Monday, October 8, 2012

home stretch



 today is a good day; the kind of day that gets me stoked to be a yo-yo player.

it got started right, watching some of my friends' freestyles from saturday's national yo-yo contest. it always feels nice when good people are rewarded. i've known zach, tyler, pat, and bryan for years now, and they're all such good folks who care deeply about performing pushing the game forward. i wish i could have been there, but i definitely feel like a better dad for having hung out at home for my girl's b-day weekend.

i brought both my kids to our local yo-yo club, where the toy store employees and i were the only players over 10. club is so hard these days with respect to playing wood. the kids don't get the challenge and aren't impressed by the difficulties of fixed axle. to them, yo-yoing is yo-yoing, just as it should be. regardless, club was fun. caitie hasn't thrown much lately, but she learned mach 5 after seeing it twice. it's awesome to watch some of the returning kids developing from tentative "power throws" to their first whip tricks and boings.

i also started to compile a little video of my 365yoyotricks.com vids for the end of the year. i generally don't like to watch my old videos, but i guess i thought it would be neat to look at footage from months back. it was. it turns out, i'm really proud of some of the tricks i've come up with this year (and the older ones which i've hit on wood). going back to some of the footage from january, when i was just starting to figure this yo-yo out, was surreal. so many sessions. so many spent strings. some of the videos call to mind exactly what i was thinking or stressing about; background radiation coloring a year of experiences. i've played SO MUCH this year. i can't even figure how many individual throws (or snap-starts, god help me). and clasped within the untold hours of footage on my hard drive are hilarious head-bonking misses, multiple moments where alex walks right through the shot (once even grabbing the camera), string breaks, axle-burns, sudden downpours... that stuff, more than the few takes where you nail the trick perfectly, really shows who you are as a yo-yo player.

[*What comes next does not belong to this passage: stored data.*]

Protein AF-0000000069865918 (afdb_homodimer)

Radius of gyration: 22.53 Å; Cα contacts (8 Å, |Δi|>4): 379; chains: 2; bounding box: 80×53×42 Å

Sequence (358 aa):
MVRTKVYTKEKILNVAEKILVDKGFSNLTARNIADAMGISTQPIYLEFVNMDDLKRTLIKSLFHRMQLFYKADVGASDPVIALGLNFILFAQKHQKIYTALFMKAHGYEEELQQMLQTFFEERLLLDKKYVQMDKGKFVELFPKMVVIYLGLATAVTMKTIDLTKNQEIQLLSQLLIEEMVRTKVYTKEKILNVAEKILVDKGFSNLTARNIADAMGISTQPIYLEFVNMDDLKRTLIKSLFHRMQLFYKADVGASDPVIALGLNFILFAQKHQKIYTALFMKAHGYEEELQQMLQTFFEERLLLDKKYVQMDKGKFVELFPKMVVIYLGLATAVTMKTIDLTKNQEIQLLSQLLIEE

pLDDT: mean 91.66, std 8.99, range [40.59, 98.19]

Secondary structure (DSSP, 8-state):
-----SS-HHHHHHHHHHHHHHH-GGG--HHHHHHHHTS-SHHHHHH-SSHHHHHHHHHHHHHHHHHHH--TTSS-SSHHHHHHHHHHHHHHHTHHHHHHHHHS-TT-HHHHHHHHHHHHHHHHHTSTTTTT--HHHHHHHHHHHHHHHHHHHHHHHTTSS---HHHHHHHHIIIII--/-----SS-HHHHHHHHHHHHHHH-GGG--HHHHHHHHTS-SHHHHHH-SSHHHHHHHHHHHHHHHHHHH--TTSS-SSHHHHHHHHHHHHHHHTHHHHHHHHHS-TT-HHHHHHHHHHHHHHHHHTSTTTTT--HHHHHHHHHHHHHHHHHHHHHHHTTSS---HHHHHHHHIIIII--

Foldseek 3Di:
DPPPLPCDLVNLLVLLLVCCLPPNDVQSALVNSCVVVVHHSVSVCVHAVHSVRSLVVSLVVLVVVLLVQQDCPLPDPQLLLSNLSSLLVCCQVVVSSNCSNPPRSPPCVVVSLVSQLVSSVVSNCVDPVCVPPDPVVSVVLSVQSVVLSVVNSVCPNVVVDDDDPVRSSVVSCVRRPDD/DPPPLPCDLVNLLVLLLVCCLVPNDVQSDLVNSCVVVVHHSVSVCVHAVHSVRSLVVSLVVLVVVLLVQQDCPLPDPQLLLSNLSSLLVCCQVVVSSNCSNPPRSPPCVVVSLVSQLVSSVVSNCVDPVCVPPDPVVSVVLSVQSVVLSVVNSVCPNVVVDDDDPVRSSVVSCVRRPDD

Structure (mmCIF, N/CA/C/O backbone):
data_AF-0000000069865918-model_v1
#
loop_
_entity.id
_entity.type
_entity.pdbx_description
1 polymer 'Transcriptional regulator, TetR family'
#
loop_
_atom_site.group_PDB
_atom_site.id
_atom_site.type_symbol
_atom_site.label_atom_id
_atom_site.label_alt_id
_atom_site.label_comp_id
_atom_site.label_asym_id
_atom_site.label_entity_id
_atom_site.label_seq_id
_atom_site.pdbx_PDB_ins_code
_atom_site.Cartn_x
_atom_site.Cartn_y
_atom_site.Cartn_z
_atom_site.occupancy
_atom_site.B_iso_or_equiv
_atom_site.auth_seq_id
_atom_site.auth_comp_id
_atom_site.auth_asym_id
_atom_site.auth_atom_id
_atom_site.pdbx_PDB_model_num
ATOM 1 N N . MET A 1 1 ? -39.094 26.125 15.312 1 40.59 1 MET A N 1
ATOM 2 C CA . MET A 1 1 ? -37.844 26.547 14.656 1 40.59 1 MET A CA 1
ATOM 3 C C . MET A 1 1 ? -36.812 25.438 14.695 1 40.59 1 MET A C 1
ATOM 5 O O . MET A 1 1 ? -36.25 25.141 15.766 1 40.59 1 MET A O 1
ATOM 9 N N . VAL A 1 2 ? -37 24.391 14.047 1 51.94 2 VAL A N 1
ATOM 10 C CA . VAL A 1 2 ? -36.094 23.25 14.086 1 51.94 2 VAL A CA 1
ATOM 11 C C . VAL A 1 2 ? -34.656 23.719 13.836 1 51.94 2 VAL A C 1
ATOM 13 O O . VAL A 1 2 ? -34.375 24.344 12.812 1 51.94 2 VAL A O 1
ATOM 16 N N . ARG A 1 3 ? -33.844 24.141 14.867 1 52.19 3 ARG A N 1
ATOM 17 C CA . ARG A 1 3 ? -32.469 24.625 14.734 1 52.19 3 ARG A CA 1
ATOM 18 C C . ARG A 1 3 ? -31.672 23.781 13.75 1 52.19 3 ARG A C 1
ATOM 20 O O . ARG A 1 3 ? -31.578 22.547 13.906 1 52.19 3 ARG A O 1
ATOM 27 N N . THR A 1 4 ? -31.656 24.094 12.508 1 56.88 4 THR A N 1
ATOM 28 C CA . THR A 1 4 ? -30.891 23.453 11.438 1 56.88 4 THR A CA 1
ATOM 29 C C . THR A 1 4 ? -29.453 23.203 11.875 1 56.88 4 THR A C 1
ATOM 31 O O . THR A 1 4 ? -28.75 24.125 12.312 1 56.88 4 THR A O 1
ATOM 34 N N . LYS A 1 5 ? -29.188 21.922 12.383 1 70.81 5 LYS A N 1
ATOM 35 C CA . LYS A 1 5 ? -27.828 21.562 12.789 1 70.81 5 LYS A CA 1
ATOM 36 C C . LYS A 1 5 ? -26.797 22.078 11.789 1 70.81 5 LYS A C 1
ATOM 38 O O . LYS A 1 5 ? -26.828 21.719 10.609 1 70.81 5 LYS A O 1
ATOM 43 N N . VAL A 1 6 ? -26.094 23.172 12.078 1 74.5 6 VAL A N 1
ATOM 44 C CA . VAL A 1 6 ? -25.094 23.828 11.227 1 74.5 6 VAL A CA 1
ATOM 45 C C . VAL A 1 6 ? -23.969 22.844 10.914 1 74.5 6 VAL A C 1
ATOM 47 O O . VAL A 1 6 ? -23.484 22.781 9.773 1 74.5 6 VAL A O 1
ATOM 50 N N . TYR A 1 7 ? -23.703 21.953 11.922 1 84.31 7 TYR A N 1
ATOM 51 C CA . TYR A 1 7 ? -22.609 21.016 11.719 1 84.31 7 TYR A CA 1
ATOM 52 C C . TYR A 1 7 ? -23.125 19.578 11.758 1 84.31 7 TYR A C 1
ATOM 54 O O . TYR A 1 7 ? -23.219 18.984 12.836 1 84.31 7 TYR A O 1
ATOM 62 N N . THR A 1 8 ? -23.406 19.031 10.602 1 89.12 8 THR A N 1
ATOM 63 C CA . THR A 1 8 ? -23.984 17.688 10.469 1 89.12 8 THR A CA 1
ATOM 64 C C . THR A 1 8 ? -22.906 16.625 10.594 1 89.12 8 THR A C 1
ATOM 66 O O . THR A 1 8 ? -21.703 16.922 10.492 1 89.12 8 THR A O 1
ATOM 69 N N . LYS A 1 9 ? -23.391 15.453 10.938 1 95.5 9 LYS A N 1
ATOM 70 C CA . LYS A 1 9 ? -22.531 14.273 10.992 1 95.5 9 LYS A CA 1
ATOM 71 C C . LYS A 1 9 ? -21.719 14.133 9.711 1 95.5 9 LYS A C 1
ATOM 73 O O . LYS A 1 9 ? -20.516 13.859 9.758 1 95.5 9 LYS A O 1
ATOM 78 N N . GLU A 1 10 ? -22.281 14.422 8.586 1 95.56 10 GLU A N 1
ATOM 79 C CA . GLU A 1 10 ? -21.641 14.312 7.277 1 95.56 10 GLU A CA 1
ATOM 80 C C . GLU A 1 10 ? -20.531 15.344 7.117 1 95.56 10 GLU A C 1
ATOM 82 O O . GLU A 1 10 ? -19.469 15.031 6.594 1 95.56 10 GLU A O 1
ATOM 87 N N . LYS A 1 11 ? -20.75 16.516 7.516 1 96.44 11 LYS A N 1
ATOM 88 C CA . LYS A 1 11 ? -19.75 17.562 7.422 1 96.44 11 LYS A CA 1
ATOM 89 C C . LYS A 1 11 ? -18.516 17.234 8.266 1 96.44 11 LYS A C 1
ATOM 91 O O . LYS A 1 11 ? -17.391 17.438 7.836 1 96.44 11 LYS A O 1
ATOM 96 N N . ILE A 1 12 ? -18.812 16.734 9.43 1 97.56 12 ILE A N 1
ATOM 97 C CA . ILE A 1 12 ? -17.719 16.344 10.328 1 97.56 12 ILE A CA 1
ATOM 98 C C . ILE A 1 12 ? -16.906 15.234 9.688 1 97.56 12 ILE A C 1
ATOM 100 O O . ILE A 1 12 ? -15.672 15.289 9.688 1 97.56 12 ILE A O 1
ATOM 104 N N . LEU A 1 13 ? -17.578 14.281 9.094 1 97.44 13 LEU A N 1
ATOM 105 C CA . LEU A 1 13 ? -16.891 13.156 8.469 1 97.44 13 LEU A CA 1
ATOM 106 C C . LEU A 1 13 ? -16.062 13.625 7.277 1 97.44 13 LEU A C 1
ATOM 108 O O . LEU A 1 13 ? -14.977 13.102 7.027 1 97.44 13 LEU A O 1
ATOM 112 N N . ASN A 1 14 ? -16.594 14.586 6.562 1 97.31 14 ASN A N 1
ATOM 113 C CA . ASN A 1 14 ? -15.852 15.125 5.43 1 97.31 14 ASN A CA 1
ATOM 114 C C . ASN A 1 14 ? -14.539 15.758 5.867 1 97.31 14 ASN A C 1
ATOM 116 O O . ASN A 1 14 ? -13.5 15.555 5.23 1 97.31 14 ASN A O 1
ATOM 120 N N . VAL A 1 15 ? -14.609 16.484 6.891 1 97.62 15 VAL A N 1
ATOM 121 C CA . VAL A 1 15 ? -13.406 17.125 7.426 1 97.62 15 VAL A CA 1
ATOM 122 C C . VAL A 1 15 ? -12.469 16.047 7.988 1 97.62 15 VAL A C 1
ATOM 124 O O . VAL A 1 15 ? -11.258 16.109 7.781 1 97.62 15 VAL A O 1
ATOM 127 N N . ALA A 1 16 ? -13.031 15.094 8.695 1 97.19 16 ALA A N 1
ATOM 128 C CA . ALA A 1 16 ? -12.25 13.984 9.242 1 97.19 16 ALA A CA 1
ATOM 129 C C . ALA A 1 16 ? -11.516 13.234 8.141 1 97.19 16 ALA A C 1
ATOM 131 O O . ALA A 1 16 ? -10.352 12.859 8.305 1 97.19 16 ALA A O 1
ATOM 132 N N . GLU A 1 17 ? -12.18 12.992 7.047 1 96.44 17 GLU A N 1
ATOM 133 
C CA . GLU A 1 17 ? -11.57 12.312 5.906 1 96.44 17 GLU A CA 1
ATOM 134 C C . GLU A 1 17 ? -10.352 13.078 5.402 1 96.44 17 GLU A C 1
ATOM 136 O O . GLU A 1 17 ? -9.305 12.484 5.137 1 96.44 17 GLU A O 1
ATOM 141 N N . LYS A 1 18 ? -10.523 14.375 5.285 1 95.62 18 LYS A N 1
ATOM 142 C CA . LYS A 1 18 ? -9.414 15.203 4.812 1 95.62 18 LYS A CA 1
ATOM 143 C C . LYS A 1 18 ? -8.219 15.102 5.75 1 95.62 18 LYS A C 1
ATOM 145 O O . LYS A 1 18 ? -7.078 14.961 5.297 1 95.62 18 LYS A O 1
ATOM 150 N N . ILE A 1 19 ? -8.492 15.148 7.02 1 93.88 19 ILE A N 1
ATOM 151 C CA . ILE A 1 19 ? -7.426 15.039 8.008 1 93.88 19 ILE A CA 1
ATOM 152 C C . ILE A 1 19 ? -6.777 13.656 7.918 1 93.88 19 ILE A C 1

my simple, sweat-stained oak yo-yo has been the primary constant in my life this year. the seasons have come and gone. my kids have grown up a ton. there's been upheaval at the school where i work. but the cotton string that's slid over my hemlock axles all year has tied things together nicely. i've had to tune and caress this yo-yo into its best possible state for every session. might sound like a pain, but that's what i signed up for. last fall, i felt myself not caring about the little things, and with the 'eh', the little things make or break you. same with life, really, though we do our best to ignore it.

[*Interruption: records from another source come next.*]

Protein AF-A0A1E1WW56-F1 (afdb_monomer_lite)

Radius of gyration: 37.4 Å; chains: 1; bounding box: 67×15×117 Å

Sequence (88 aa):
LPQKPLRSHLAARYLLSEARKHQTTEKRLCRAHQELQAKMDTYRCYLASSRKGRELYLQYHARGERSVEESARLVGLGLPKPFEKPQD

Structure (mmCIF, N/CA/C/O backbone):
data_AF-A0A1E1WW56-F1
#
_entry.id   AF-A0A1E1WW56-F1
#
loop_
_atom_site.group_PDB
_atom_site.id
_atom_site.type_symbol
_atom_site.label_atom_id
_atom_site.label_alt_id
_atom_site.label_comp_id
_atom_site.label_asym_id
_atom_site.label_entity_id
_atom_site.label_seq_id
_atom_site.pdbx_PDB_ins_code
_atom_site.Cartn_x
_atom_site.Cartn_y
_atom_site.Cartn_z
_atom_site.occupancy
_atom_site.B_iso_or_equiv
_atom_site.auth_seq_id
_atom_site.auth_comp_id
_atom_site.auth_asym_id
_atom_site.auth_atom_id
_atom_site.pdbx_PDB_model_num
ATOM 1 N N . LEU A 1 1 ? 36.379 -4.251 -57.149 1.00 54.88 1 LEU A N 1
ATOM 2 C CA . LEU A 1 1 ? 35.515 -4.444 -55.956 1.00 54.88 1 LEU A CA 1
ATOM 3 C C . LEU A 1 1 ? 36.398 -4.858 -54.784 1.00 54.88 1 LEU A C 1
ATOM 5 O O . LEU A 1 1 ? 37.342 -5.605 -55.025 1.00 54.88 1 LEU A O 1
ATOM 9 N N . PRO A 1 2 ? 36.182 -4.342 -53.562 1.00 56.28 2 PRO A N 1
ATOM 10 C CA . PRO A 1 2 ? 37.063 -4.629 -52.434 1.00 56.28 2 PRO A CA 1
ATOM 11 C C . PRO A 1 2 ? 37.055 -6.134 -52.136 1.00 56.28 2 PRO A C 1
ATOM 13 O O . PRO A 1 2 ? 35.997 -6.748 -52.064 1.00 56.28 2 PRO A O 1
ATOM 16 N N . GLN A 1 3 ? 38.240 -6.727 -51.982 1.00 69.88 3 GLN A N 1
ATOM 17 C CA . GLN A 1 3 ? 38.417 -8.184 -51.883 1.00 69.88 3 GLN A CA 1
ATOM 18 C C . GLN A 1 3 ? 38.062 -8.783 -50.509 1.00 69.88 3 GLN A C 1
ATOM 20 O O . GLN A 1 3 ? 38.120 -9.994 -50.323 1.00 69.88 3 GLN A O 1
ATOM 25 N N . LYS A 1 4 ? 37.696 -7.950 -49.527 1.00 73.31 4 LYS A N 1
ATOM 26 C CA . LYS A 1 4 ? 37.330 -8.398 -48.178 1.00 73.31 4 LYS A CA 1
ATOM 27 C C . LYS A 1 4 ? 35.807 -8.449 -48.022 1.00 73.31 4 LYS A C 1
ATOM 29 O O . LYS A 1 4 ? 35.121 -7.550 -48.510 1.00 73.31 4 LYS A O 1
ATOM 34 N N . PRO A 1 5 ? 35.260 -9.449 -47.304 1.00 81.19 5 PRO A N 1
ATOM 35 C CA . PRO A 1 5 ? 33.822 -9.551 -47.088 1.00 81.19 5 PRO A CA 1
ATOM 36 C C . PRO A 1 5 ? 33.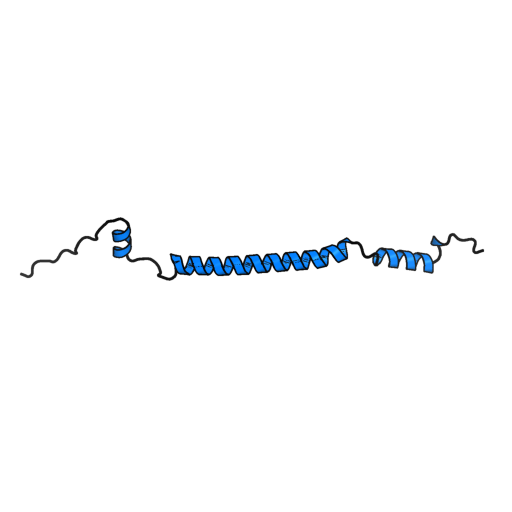312 -8.310 -46.349 1.00 81.19 5 PRO A C 1
ATOM 38 O O . PRO A 1 5 ? 33.919 -7.889 -45.366 1.00 81.19 5 PRO A O 1
ATOM 41 N N . LEU A 1 6 ? 32.177 -7.747 -46.772 1.00 78.06 6 LEU A N 1
ATOM 42 C CA . LEU A 1 6 ? 31.615 -6.489 -46.246 1.00 78.06 6 LEU A CA 1
ATOM 43 C C . LEU A 1 6 ? 31.536 -6.448 -44.705 1.00 78.06 6 LEU A C 1
ATOM 45 O O . LEU A 1 6 ? 31.811 -5.426 -44.086 1.00 78.06 6 LEU A O 1
ATOM 49 N N . ARG A 1 7 ? 31.248 -7.593 -44.073 1.00 75.88 7 ARG A N 1
ATOM 50 C CA . ARG A 1 7 ? 31.178 -7.772 -42.608 1.00 75.88 7 ARG A CA 1
ATOM 51 C C . ARG A 1 7 ? 32.504 -7.544 -41.873 1.00 75.88 7 ARG A C 1
ATOM 53 O O . ARG A 1 7 ? 32.496 -7.343 -40.664 1.00 75.88 7 ARG A O 1
ATOM 60 N N . SER A 1 8 ? 33.632 -7.605 -42.575 1.00 81.00 8 SER A N 1
ATOM 61 C CA . SER A 1 8 ? 34.961 -7.340 -42.012 1.00 81.00 8 SER A CA 1
ATOM 62 C C . SER A 1 8 ? 35.299 -5.849 -41.963 1.00 81.00 8 SER A C 1
ATOM 64 O O . SER A 1 8 ? 36.250 -5.459 -41.289 1.00 81.00 8 SER A O 1
ATOM 66 N N . HIS A 1 9 ? 34.508 -5.007 -42.634 1.00 88.56 9 HIS A N 1
ATOM 67 C CA . HIS A 1 9 ? 34.717 -3.569 -42.638 1.00 88.56 9 HIS A CA 1
ATOM 68 C C . HIS A 1 9 ? 34.327 -2.956 -41.285 1.00 88.56 9 HIS A C 1
ATOM 70 O O . HIS A 1 9 ? 33.261 -3.253 -40.745 1.00 88.56 9 HIS A O 1
ATOM 76 N N . LEU A 1 10 ? 35.162 -2.052 -40.758 1.00 89.12 10 LEU A N 1
ATOM 77 C CA . LEU A 1 10 ? 34.948 -1.401 -39.458 1.00 89.12 10 LEU A CA 1
ATOM 78 C C . LEU A 1 10 ? 33.579 -0.706 -39.365 1.00 89.12 10 LEU A C 1
ATOM 80 O O . LEU A 1 10 ? 32.823 -0.972 -38.438 1.00 89.12 10 LEU A O 1
ATOM 84 N N . ALA A 1 11 ? 33.233 0.107 -40.368 1.00 88.44 11 ALA A N 1
ATOM 85 C CA . ALA A 1 11 ? 31.930 0.763 -40.471 1.00 88.44 11 ALA A CA 1
ATOM 86 C C . ALA A 1 11 ? 30.757 -0.232 -40.447 1.00 88.44 11 ALA A C 1
ATOM 88 O O . ALA A 1 11 ? 29.793 -0.016 -39.721 1.00 88.44 11 ALA A O 1
ATOM 89 N N . ALA A 1 12 ? 30.859 -1.353 -41.170 1.00 89.81 12 ALA A N 1
ATOM 90 C CA . ALA A 1 12 ? 29.817 -2.379 -41.183 1.00 89.81 12 ALA A CA 1
ATOM 91 C C . ALA A 1 12 ? 29.675 -3.076 -39.821 1.00 89.81 12 ALA A C 1
ATOM 93 O O . ALA A 1 12 ? 28.560 -3.338 -39.377 1.00 89.81 12 ALA A O 1
ATOM 94 N N . ARG A 1 13 ? 30.789 -3.345 -39.127 1.00 90.25 13 ARG A N 1
ATOM 95 C CA . ARG A 1 13 ? 30.767 -3.907 -37.767 1.00 90.25 13 ARG A CA 1
ATOM 96 C C . ARG A 1 13 ? 30.159 -2.938 -36.763 1.00 90.25 13 ARG A C 1
ATOM 98 O O . ARG A 1 13 ? 29.354 -3.379 -35.953 1.00 90.25 13 ARG A O 1
ATOM 105 N N . TYR A 1 14 ? 30.519 -1.660 -36.849 1.00 91.19 14 TYR A N 1
ATOM 106 C CA . TYR A 1 14 ? 29.993 -0.607 -35.988 1.00 91.19 14 TYR A CA 1
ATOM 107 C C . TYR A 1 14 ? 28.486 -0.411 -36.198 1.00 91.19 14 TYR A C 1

it's hard to believe that this journey is over 75% complete, and that in about 12 weeks i can go back to 2-minute combos, axles that never wear out, and bearings that will keep spinning through any kind of mutated hold.

today, it kind of sank in. i'm going to make it. i'm going to have played one wooden fixed axle yo-yo for a year, straight. and while aspects of the commitment have been harder than i thought, i was right that this was the best thing in the world for me to do. i've said before that though playing with a yo-yo isn't epic or important, but using a yo-yo (or anything) to discover yourself and dissolve your illusions most certainly is. if 'cones to balls' challenged me to rethink the seemingly-trivial, this year has demanded that i rethink the absolutely-fundamental. and in rethinking the absolutely-fundamental, i've been relieved to discover that i still just really love to yo-yo. it's amazing to me that there IS so much to love about such a simple act, even when you're 35 and essentially out-of-touch. those rare moments in which we experience the pure, unmitigated glee of making good on our challenge to ourselves (which is what all yo-yoing is about, really) put into perspective the pettiness of the drama, bickering, and self-aggrandizement that would sometimes drag us down.

anyway, i hope it was a good day for you, too.

1 comment:

  1. ed, what is the aluminium "disk" with the axle on it? Also do you find the blade on your hignokami is loose? Mine is loose to an extent that it is dangerous to keep in ones pocket.